Figures and data

Overview of the study methods.
fMRI data from subjects playing Super Mario Bros (a) is processed and reduced to time series with a brain parcellation (b). Artificial models are trained with different objectives and tested for their ability to predict brain activity, using different objectives during training (c): reinforcement learning, behavioural cloning and visual supervised learning (ResNet variants). Brain encoding performance (d) is evaluated both within-distribution (on the game levels used for training) and out-of-distribution (on game levels not seen during training), highlighting each model’s ability to generalize beyond their training data (e).

Comparison of the brain encoding R² scores of the different models.
a Brain encoding R2 scores, averaged over brain parcels.

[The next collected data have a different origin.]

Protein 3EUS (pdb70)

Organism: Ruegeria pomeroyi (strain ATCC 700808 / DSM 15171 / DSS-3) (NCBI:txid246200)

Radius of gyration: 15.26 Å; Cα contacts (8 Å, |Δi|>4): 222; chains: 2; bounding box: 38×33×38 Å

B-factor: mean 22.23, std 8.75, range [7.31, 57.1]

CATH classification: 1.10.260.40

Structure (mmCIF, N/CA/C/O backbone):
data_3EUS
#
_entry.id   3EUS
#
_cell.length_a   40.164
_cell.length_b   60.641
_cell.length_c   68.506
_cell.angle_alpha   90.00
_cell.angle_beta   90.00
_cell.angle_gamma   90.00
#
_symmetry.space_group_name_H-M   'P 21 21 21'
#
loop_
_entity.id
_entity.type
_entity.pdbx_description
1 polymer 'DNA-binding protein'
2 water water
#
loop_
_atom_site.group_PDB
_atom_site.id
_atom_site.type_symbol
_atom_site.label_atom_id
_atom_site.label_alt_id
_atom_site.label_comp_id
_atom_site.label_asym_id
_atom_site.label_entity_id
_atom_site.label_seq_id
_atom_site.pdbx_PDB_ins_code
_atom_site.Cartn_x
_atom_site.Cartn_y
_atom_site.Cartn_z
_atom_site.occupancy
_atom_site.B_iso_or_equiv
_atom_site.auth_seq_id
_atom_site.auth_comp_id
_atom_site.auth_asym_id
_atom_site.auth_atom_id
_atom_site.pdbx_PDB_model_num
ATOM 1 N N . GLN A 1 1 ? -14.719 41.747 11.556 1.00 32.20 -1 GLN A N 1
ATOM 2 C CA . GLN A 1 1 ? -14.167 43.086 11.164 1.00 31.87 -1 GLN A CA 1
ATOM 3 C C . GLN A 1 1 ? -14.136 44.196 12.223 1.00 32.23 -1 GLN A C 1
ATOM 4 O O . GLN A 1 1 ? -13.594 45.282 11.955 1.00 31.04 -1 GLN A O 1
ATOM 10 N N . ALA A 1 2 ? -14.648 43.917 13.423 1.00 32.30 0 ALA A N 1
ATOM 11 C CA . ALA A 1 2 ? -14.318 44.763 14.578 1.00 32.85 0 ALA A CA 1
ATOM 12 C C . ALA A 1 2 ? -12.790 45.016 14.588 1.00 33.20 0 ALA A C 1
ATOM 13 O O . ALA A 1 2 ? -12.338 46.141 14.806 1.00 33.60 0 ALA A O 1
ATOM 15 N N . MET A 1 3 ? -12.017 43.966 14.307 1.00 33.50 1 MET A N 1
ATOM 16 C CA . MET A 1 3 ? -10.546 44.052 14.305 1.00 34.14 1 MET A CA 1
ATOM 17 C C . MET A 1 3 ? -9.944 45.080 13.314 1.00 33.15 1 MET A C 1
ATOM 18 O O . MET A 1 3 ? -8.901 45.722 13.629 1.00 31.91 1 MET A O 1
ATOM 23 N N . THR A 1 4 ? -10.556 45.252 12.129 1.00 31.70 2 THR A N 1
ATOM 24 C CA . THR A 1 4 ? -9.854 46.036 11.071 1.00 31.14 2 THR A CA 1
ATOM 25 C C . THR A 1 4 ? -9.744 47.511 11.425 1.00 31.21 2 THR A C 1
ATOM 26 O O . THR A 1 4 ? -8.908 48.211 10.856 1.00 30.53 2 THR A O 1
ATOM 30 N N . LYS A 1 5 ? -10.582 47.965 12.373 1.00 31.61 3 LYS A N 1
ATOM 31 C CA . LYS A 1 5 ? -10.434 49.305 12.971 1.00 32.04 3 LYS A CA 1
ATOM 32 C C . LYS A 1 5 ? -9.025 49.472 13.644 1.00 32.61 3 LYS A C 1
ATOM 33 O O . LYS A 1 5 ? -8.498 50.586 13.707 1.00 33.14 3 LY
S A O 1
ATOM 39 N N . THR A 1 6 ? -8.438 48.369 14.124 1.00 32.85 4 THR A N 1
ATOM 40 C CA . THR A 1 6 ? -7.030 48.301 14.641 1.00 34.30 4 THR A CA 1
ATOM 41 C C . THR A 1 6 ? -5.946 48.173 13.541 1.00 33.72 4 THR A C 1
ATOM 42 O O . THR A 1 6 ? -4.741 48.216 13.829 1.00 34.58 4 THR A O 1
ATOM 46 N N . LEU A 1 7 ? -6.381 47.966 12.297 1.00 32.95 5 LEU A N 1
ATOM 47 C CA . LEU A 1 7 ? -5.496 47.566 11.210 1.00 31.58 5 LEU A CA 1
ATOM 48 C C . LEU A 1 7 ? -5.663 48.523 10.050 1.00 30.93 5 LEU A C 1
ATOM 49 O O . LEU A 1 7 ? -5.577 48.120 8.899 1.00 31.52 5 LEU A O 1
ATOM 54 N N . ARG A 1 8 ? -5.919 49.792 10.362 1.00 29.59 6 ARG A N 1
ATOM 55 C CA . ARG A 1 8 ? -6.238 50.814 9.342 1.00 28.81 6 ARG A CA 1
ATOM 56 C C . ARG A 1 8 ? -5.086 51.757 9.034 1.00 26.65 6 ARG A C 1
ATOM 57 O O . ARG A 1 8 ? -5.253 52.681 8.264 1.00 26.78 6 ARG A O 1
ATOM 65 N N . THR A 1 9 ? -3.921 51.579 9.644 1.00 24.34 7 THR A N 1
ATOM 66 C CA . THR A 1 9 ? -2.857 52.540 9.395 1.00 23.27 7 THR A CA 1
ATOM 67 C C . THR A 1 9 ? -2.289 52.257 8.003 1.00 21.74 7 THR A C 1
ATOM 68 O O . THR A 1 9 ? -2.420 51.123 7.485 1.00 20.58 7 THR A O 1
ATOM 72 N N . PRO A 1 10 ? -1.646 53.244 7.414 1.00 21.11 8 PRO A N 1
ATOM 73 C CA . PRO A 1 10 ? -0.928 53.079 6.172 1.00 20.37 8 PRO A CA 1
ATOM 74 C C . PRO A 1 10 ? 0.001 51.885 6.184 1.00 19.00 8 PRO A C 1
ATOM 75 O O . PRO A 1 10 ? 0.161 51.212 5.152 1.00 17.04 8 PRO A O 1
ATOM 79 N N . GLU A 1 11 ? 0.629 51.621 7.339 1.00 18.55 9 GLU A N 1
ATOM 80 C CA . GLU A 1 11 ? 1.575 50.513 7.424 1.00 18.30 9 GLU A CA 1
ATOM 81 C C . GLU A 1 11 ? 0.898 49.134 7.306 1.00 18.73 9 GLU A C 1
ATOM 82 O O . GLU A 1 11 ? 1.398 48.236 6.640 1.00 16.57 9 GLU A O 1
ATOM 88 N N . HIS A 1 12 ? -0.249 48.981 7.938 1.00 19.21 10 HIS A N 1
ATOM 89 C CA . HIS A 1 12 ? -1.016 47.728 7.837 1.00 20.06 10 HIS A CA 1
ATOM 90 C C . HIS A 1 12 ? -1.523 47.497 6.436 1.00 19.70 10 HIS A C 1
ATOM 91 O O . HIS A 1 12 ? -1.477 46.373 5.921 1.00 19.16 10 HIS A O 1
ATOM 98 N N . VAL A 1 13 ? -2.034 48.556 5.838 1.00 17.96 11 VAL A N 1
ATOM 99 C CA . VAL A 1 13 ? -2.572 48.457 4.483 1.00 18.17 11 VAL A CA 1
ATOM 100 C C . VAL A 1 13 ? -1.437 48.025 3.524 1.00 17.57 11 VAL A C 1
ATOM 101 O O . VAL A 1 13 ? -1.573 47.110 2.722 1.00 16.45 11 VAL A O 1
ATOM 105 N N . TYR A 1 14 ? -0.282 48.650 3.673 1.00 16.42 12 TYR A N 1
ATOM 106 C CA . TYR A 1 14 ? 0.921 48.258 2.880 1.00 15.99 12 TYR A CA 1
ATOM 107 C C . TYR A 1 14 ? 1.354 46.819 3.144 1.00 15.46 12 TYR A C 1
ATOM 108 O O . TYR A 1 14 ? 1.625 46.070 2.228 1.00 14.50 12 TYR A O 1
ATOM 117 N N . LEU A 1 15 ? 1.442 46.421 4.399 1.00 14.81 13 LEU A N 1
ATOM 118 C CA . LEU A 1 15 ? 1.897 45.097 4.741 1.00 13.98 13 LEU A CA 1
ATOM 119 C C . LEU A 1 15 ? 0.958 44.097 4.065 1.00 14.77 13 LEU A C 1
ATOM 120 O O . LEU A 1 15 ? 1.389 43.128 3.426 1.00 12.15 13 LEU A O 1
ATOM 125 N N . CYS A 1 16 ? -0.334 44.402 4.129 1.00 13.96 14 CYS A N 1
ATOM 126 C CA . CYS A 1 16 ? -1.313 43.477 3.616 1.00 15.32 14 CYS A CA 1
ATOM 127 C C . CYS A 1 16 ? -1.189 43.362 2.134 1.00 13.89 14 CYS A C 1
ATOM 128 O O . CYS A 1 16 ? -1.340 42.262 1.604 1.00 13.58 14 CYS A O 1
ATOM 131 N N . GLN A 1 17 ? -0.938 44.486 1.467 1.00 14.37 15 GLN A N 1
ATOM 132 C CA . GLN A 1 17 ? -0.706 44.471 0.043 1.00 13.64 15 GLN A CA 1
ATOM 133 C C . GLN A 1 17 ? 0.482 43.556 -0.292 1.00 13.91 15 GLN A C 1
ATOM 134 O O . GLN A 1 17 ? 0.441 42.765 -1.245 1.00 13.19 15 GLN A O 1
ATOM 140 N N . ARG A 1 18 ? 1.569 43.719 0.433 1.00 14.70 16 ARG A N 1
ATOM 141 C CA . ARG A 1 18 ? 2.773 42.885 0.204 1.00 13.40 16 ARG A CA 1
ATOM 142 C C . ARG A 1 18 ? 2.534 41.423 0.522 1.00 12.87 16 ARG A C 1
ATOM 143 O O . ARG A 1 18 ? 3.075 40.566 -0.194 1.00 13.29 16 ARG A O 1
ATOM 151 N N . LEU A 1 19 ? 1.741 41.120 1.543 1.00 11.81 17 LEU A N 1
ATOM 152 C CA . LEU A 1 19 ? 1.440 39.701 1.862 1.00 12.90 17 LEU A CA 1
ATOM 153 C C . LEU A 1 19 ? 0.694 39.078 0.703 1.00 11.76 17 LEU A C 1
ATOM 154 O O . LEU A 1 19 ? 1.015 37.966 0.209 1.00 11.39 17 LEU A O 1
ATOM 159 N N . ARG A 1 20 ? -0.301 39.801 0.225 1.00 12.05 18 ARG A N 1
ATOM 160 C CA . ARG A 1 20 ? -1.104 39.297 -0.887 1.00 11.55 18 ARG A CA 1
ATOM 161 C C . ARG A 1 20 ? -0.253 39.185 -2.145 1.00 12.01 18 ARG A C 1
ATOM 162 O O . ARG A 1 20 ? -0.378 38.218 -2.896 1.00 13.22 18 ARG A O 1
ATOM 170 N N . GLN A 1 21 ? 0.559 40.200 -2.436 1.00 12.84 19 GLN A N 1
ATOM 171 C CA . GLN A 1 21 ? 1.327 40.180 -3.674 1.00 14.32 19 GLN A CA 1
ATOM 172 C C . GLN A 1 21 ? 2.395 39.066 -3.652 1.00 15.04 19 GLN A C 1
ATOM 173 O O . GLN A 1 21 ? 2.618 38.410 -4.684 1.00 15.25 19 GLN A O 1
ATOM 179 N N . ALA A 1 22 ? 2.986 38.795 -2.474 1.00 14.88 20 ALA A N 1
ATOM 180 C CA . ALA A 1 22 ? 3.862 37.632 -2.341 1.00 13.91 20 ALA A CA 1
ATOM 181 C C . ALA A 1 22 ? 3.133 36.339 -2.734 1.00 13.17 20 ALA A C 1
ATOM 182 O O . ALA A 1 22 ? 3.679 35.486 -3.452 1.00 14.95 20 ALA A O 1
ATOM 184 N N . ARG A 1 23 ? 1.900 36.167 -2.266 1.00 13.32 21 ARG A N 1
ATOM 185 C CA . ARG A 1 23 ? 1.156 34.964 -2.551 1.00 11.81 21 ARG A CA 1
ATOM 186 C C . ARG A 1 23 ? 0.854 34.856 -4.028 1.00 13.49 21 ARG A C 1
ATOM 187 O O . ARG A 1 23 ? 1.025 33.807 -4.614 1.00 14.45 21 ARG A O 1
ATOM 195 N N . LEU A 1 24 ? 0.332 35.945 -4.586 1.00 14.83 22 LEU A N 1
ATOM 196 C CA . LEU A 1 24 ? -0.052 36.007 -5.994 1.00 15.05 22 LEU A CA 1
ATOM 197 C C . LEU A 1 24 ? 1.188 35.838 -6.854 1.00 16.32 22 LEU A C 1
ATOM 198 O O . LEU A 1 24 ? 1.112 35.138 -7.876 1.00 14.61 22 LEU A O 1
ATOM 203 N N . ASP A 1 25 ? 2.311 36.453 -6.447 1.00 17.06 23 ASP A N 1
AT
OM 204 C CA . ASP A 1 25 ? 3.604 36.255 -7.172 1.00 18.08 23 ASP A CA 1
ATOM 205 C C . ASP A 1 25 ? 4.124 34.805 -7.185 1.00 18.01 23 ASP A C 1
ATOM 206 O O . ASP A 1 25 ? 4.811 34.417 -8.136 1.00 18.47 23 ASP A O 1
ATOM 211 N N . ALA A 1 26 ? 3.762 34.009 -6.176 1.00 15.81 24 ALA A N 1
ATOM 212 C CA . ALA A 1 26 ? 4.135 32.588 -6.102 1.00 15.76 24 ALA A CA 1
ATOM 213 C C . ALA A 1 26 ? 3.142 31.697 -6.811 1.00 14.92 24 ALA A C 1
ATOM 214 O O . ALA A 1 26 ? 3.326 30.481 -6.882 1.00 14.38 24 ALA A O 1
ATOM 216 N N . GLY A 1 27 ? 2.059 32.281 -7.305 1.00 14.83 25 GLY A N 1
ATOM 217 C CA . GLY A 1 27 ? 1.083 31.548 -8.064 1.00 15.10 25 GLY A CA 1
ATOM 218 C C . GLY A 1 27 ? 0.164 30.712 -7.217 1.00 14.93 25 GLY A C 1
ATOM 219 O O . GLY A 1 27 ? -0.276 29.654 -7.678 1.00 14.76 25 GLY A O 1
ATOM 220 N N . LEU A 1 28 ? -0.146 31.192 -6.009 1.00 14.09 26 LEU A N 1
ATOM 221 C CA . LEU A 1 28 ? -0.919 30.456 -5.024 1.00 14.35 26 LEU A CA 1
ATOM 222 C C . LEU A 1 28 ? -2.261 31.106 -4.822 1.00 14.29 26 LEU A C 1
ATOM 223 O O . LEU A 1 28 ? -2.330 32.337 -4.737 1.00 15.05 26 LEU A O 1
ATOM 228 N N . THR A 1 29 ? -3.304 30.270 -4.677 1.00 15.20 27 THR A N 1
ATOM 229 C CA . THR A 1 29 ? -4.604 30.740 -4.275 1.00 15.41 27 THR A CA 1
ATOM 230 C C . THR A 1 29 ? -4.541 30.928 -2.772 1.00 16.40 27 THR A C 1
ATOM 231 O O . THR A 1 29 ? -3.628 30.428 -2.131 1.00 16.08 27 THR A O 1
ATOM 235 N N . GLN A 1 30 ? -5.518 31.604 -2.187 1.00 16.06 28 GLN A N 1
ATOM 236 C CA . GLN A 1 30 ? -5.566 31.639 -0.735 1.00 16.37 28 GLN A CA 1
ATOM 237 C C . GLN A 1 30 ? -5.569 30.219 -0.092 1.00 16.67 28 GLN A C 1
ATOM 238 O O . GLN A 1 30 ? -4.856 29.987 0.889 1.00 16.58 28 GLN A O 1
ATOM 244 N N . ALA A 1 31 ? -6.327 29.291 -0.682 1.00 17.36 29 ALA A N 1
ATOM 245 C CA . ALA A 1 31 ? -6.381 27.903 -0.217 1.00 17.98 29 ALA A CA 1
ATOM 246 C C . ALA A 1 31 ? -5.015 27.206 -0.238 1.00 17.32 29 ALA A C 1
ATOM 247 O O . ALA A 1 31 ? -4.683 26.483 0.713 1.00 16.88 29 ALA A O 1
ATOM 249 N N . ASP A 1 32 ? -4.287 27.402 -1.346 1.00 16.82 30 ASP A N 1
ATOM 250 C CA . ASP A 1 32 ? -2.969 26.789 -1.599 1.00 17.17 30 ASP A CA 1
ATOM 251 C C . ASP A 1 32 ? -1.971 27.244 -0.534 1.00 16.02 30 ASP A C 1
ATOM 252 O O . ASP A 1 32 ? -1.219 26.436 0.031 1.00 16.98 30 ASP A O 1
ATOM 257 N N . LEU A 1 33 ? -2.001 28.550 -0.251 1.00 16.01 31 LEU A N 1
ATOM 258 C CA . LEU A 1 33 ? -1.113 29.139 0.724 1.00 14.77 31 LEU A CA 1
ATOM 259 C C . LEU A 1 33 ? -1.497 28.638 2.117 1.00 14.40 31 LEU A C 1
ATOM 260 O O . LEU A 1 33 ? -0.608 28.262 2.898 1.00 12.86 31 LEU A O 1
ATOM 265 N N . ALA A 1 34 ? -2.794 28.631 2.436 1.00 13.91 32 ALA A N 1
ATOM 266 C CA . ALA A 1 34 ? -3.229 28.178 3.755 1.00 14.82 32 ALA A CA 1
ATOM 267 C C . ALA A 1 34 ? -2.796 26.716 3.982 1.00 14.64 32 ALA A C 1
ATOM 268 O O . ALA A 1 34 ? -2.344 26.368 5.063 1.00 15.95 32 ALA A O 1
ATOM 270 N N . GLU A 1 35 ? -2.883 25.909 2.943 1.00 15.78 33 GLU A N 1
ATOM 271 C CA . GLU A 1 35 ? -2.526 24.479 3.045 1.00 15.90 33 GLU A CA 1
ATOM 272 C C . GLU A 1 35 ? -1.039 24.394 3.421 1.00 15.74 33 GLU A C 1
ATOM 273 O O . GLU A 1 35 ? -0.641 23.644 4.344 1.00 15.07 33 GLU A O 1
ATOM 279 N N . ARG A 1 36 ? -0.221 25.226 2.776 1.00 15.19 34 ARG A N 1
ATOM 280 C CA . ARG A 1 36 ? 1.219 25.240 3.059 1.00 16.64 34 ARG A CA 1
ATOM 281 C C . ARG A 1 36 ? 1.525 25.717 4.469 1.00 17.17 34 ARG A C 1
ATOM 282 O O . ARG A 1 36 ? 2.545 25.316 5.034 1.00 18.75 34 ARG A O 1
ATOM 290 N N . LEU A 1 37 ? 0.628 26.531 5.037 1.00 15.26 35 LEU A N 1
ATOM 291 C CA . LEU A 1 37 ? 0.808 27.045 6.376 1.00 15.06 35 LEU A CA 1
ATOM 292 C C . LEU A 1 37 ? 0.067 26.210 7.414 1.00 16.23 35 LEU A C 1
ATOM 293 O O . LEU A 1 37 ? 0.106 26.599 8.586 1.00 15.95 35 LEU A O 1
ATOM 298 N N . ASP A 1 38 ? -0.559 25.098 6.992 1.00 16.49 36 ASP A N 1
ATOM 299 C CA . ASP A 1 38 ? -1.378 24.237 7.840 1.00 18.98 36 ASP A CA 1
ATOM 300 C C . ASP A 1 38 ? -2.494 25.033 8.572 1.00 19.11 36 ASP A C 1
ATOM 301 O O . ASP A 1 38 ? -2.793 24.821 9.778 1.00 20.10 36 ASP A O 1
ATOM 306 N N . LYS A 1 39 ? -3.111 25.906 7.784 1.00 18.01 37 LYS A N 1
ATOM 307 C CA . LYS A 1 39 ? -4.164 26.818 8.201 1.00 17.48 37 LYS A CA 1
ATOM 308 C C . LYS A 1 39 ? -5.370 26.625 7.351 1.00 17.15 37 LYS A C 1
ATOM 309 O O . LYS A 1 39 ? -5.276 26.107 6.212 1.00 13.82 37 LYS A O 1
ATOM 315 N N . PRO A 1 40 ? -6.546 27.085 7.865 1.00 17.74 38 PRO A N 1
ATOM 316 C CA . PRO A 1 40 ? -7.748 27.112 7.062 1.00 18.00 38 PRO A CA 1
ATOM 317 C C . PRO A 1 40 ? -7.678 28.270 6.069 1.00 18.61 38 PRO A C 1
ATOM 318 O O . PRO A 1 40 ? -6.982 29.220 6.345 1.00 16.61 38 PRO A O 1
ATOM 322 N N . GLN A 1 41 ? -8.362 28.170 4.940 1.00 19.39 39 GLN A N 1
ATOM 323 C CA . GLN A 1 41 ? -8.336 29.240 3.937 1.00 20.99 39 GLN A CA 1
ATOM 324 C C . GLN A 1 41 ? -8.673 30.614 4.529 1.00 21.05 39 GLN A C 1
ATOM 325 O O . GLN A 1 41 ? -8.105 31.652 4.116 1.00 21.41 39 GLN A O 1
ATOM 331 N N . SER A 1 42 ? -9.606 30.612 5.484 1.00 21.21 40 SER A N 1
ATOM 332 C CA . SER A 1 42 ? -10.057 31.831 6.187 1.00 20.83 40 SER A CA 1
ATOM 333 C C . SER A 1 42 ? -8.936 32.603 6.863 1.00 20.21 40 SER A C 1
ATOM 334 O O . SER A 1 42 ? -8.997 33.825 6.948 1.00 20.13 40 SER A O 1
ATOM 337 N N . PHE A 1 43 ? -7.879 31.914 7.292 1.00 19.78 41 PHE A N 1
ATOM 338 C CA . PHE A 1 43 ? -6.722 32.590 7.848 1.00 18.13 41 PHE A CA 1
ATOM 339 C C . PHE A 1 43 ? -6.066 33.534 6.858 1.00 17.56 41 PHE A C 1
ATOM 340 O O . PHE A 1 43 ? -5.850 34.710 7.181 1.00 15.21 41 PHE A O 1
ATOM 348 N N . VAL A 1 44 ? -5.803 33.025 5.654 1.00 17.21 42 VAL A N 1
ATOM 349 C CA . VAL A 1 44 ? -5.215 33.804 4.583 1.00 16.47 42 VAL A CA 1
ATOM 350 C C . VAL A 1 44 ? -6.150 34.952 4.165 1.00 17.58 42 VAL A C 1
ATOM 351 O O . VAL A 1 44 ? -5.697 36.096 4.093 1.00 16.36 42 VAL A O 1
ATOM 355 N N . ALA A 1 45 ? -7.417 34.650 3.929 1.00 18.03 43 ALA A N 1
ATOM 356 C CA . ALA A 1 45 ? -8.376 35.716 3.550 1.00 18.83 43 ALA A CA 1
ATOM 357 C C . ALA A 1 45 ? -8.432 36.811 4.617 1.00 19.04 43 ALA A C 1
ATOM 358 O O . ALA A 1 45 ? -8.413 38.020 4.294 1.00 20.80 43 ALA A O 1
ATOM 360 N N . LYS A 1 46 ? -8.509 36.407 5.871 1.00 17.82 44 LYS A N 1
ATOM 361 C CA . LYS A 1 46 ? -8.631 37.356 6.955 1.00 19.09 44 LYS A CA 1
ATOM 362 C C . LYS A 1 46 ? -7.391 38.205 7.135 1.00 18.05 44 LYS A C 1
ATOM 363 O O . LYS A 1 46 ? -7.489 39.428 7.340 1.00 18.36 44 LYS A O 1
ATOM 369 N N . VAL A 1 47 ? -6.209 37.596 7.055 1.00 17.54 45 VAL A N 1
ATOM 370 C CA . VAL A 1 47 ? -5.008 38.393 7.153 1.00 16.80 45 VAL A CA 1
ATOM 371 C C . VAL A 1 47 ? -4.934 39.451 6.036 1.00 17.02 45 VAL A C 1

Each dot corresponds to the value for a layer and a subject (the ResNet being evaluated on just one layer, it presents less sample points). b Mean brain encoding R² score per layer for each model. Each plot represents the scores averaged of the whole brain (top left) or different ROIs of the visual cortex. c Brain encoding maps per model. The maps represent the brain encoding R² score per parcel, averaged over subjects, for each model’s conv3 layer (except for the ResNet). For each model we see a similar spatial distribution of the R² score. The regions that get the highest R² scores are located in the visual cortex, the dorsal attentional path and in the motor cortex. d Brain encoding maps per subject. The maps represent the brain encoding R² score averaged over models, for the conv3 layer (except for the ResNet). The maps of the different subjects show more noticeable differences in R² amplitude than the maps per model, but the overall spatial distributions remain very similar. The regions that get the highest R² scores are located in the visual cortex, the dorsal attentional path and in the motor cortex.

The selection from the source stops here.